I'm trying to run this code, the webdriver opens the page but soon after it stops working and I receive and error: AttributeError: 'dict' object has no attribute 'dont_filter'. This is my code:
import scrapy
from scrapy import Spider
from selenium import webdriver
from selenium.webdriver.chrome.service import Service
from scrapy.selector import Selector
from scrapy.http import Request
class RentalMarketSpider(Spider):
name = 'rental_market'
allowed_domains = ['home.co.uk']
def start_requests(self):
s=Service('/Users/chrisb/Desktop/Scrape/Home/chromedriver')
self.driver = webdriver.Chrome(service=s)
self.driver.get('https://www.home.co.uk/for_rent/ampthill/current_rents?location=ampthill')
sel = Selector(text=self.driver.page_source)
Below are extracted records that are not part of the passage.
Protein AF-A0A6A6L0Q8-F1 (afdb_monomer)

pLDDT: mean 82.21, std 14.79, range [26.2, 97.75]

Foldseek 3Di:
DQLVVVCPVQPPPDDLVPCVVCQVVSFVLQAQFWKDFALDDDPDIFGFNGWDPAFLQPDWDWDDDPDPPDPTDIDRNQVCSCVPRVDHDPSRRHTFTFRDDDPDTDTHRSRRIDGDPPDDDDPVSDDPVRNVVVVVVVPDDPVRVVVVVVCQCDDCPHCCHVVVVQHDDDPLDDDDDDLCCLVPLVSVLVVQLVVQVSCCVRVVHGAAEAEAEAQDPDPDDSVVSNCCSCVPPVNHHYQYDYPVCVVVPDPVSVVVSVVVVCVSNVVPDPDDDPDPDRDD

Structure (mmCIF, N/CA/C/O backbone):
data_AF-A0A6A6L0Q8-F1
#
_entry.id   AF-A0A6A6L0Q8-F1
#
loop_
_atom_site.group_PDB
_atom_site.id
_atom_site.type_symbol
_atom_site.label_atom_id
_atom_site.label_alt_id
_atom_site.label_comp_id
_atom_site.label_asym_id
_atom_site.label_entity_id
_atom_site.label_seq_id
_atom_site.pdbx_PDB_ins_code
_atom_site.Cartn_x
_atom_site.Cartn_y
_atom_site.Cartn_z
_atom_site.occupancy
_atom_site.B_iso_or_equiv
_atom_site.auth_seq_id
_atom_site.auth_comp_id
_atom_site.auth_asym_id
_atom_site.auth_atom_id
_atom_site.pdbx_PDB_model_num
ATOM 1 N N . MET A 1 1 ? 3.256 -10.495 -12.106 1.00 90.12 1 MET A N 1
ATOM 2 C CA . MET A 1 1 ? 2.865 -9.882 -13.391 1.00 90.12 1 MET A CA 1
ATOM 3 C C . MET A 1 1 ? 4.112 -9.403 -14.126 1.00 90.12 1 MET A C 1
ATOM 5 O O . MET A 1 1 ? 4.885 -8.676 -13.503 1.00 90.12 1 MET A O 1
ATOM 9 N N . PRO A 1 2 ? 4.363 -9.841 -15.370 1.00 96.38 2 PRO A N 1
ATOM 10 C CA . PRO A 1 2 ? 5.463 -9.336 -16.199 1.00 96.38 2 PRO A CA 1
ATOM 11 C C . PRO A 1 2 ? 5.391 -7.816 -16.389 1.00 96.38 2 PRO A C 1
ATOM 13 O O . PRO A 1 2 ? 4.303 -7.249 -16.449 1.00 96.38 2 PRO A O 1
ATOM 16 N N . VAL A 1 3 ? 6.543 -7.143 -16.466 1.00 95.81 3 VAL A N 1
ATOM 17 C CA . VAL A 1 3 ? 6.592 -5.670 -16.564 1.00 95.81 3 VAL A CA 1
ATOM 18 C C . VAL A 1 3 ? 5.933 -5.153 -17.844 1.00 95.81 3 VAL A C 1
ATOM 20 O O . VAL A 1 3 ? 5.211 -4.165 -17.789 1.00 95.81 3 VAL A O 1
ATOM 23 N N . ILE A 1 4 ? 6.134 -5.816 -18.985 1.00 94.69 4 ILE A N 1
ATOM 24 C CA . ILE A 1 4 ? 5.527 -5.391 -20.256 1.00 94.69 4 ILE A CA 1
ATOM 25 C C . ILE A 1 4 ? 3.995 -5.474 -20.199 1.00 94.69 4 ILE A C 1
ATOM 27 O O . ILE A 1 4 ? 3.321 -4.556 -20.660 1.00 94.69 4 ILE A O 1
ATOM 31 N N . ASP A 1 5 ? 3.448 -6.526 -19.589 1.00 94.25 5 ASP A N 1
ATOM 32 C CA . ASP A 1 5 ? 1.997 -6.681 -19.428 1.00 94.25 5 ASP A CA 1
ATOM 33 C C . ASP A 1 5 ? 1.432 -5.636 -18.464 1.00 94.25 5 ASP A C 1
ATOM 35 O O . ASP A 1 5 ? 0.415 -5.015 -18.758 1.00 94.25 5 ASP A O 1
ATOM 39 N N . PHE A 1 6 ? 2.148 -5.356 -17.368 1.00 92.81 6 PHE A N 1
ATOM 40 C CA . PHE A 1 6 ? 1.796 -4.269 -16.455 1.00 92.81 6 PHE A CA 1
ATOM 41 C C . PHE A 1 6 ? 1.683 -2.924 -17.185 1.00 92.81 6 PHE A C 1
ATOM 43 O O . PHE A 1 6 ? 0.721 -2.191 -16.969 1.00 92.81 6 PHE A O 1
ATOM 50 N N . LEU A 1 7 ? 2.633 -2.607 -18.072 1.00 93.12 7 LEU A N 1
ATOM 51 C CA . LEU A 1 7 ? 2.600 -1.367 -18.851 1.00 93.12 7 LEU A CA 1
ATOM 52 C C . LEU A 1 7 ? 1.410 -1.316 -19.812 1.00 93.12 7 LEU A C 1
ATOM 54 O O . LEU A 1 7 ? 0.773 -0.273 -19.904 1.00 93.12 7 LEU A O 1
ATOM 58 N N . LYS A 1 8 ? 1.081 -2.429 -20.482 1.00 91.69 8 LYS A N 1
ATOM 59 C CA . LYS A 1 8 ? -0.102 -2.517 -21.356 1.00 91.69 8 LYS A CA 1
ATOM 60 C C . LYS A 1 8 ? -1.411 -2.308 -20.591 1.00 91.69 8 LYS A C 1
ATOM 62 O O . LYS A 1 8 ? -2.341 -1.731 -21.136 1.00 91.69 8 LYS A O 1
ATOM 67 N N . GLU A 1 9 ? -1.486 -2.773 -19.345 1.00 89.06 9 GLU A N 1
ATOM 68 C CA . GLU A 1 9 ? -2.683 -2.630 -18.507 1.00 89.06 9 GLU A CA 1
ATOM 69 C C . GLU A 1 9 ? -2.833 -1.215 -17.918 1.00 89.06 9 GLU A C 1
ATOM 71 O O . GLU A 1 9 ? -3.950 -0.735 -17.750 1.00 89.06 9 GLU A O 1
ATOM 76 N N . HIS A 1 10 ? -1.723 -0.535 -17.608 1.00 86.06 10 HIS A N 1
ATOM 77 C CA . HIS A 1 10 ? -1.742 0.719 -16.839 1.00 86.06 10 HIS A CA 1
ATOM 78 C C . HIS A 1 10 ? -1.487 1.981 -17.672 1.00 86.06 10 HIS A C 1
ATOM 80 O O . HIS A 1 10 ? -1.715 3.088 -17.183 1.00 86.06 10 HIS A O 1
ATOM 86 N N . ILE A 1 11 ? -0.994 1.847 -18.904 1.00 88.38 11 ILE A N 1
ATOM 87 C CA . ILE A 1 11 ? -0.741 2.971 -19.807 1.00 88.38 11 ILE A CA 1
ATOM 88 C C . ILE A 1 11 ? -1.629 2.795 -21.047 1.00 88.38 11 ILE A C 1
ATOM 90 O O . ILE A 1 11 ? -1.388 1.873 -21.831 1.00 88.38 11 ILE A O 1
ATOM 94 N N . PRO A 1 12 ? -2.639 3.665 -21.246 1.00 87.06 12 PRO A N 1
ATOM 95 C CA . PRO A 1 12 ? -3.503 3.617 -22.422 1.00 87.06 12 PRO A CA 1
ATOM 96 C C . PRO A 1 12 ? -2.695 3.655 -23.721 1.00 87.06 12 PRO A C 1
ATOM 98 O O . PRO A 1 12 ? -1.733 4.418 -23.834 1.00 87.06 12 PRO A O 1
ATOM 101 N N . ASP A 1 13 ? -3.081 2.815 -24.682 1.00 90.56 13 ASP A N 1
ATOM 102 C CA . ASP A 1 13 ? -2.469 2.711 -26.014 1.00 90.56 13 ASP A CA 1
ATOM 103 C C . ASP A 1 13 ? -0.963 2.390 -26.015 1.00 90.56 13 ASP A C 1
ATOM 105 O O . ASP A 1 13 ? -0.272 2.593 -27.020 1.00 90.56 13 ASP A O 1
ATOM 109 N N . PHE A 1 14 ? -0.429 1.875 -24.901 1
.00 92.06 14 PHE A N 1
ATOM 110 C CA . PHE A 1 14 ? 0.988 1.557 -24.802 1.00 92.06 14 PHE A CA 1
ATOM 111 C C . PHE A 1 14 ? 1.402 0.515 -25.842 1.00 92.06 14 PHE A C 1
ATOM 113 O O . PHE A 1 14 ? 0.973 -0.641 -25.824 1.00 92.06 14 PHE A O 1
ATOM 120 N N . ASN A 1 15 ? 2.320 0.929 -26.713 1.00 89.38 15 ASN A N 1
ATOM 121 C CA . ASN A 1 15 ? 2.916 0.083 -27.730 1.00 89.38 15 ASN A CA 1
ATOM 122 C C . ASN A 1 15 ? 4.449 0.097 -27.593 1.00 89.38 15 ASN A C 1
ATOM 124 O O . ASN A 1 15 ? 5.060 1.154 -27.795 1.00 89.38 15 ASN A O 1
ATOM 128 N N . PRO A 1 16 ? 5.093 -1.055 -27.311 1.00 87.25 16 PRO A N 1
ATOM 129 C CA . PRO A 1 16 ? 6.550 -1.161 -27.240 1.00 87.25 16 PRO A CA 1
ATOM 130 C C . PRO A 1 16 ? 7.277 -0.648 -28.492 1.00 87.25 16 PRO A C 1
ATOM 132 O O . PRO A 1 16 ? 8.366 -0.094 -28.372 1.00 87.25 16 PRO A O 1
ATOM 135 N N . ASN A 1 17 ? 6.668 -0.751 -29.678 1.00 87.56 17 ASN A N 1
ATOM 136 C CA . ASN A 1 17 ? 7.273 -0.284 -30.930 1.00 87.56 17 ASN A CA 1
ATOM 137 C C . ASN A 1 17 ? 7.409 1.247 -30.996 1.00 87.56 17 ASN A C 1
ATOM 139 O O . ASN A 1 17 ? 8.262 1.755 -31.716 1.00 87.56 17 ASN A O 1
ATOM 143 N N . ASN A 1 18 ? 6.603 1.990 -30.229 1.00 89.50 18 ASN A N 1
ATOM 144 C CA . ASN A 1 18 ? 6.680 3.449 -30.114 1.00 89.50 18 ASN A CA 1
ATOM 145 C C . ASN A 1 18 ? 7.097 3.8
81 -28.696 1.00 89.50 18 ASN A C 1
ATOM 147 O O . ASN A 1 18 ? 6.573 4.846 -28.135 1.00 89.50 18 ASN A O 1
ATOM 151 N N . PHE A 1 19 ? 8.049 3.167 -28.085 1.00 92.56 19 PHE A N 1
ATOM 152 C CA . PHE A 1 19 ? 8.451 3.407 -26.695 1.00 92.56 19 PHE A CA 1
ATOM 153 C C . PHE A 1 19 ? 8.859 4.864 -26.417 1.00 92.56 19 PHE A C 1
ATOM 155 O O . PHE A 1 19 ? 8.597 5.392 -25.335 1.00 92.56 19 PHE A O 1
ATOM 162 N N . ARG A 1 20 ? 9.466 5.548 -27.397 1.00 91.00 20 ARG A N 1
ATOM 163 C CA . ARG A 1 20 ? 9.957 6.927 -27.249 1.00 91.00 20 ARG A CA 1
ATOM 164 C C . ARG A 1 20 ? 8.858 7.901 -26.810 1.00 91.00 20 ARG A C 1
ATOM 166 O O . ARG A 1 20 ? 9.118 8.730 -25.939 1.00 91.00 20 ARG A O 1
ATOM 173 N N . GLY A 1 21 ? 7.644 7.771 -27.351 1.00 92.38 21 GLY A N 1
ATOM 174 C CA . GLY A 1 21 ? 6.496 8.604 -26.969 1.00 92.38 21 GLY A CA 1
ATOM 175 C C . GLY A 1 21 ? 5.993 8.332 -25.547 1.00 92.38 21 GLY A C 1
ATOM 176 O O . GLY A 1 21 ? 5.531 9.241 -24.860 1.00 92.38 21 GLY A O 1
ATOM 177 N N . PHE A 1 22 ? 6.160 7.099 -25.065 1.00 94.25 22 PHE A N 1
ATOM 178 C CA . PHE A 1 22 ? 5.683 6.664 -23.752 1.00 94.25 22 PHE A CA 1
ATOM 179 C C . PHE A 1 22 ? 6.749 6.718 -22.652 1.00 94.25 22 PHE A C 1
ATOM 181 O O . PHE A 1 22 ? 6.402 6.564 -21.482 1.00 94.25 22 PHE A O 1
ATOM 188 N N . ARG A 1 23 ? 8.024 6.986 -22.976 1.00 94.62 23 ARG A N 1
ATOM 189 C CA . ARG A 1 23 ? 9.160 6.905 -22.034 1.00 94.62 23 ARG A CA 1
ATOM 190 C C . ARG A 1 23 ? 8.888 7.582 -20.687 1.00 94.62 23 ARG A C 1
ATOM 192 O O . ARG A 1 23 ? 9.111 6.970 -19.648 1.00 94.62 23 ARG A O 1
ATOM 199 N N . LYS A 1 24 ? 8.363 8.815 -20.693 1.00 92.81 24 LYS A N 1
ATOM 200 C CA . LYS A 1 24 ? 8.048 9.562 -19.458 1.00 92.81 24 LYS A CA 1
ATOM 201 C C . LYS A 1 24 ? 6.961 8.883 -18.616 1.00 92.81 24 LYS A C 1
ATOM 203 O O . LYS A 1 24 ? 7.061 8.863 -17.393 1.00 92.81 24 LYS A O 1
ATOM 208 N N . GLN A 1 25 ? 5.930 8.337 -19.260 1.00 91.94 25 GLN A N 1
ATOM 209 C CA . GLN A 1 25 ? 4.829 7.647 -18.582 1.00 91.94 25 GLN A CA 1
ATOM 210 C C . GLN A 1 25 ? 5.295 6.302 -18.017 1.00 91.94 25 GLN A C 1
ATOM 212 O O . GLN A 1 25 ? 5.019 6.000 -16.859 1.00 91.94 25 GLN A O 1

tot_prop_rent = sel.xpath('.//div[1]/table/tbody/tr[1]/td[2]/text()').extract_first()
last_14_days = sel.xpath('.//div[1]/table/tbody/tr[2]/td[2]/text()').extract_first()
average = sel.xpath('.//div[1]/table/tbody/tr[3]/td[2]/text()').extract_first()
median = sel.xpath('.//div[1]/table/tbody/tr[4]/td[2]/text()').extract_first()
one_b_num_prop = sel.xpath('.//div[3]/table/tbody/tr[2]/td[2]/text()').extract_first()
one_b_average = sel.xpath('.//div[3]/table/tbody/tr[2]/td[3]/text()').extract_first()
yield {
'tot_prop_rent': tot_prop_rent,
'last_14_days': last_14_days,
'average': average,
'median': median,
'one_b_num_prop': one_b_num_prop,
'one_b_average': one_b_average
}
Below is the full error I receive. I looked everywhere but couldn't find a clear answer in order to get rid of this error:
2021-12-23 17:43:26 [twisted] CRITICAL: Unhandled Error
Traceback (most recent call last):
File "/Users/chrisb/opt/anaconda3/lib/python3.8/site-packages/scrapy/commands/crawl.py", line 27, in run
self.crawler_process.start()
File "/Users/chrisb/opt/anaconda3/lib/python3.8/site-packages/scrapy/crawler.py", line 327, in start
reactor.run(installSignalHandlers=False) # blocking call
File "/Users/chrisb/opt/anaconda3/lib/python3.8/site-packages/twisted/internet/base.py", line 1318, in run
self.mainLoop()
File "/Users/chrisb/opt/anaconda3/lib/python3.8/site-packages/twisted/internet/base.py", line 1328, in mainLoop
reactorBaseSelf.runUntilCurrent()
--- <exception caught here> ---
File "/Users/chrisb/opt/anaconda3/lib/python3.8/site-packages/twisted/internet/base.py", line 994, in runUntilCurrent
call.func(*call.args, **call.kw)
File "/Users/chrisb/opt/anaconda3/lib/python3.8/site-packages/scrapy/utils/reactor.py", line 50, in __call__
return self._func(*self._a, **self._kw)
File "/Users/chrisb/opt/anaconda3/lib/python3.8/site-packages/scrapy/core/engine.py", line 137, in _next_request
self.crawl(request, spider)
File "/Users/chrisb/opt/anaconda3/lib/python3.8/site-packages/scrapy/core/engine.py", line 218, in crawl
self.schedule(request, spider)
File "/Users/chrisb/opt/anaconda3/lib/python3.8/site-packages/scrapy/core/engine.py", line 223, in schedule
if not self.slot.scheduler.enqueue_request(request):
File "/Users/chrisb/opt/anaconda3/lib/python3.8/site-packages/scrapy/core/scheduler.py", line 78, in enqueue_request
if not request.dont_filter and self.df.request_seen(request):
builtins.AttributeError: 'dict' object has no attribute 'dont_filter'
2021-12-23 17:43:26 [scrapy.core.engine] INFO: Closing spider (finished)
Any advice would be appreciated. Thanks for your time.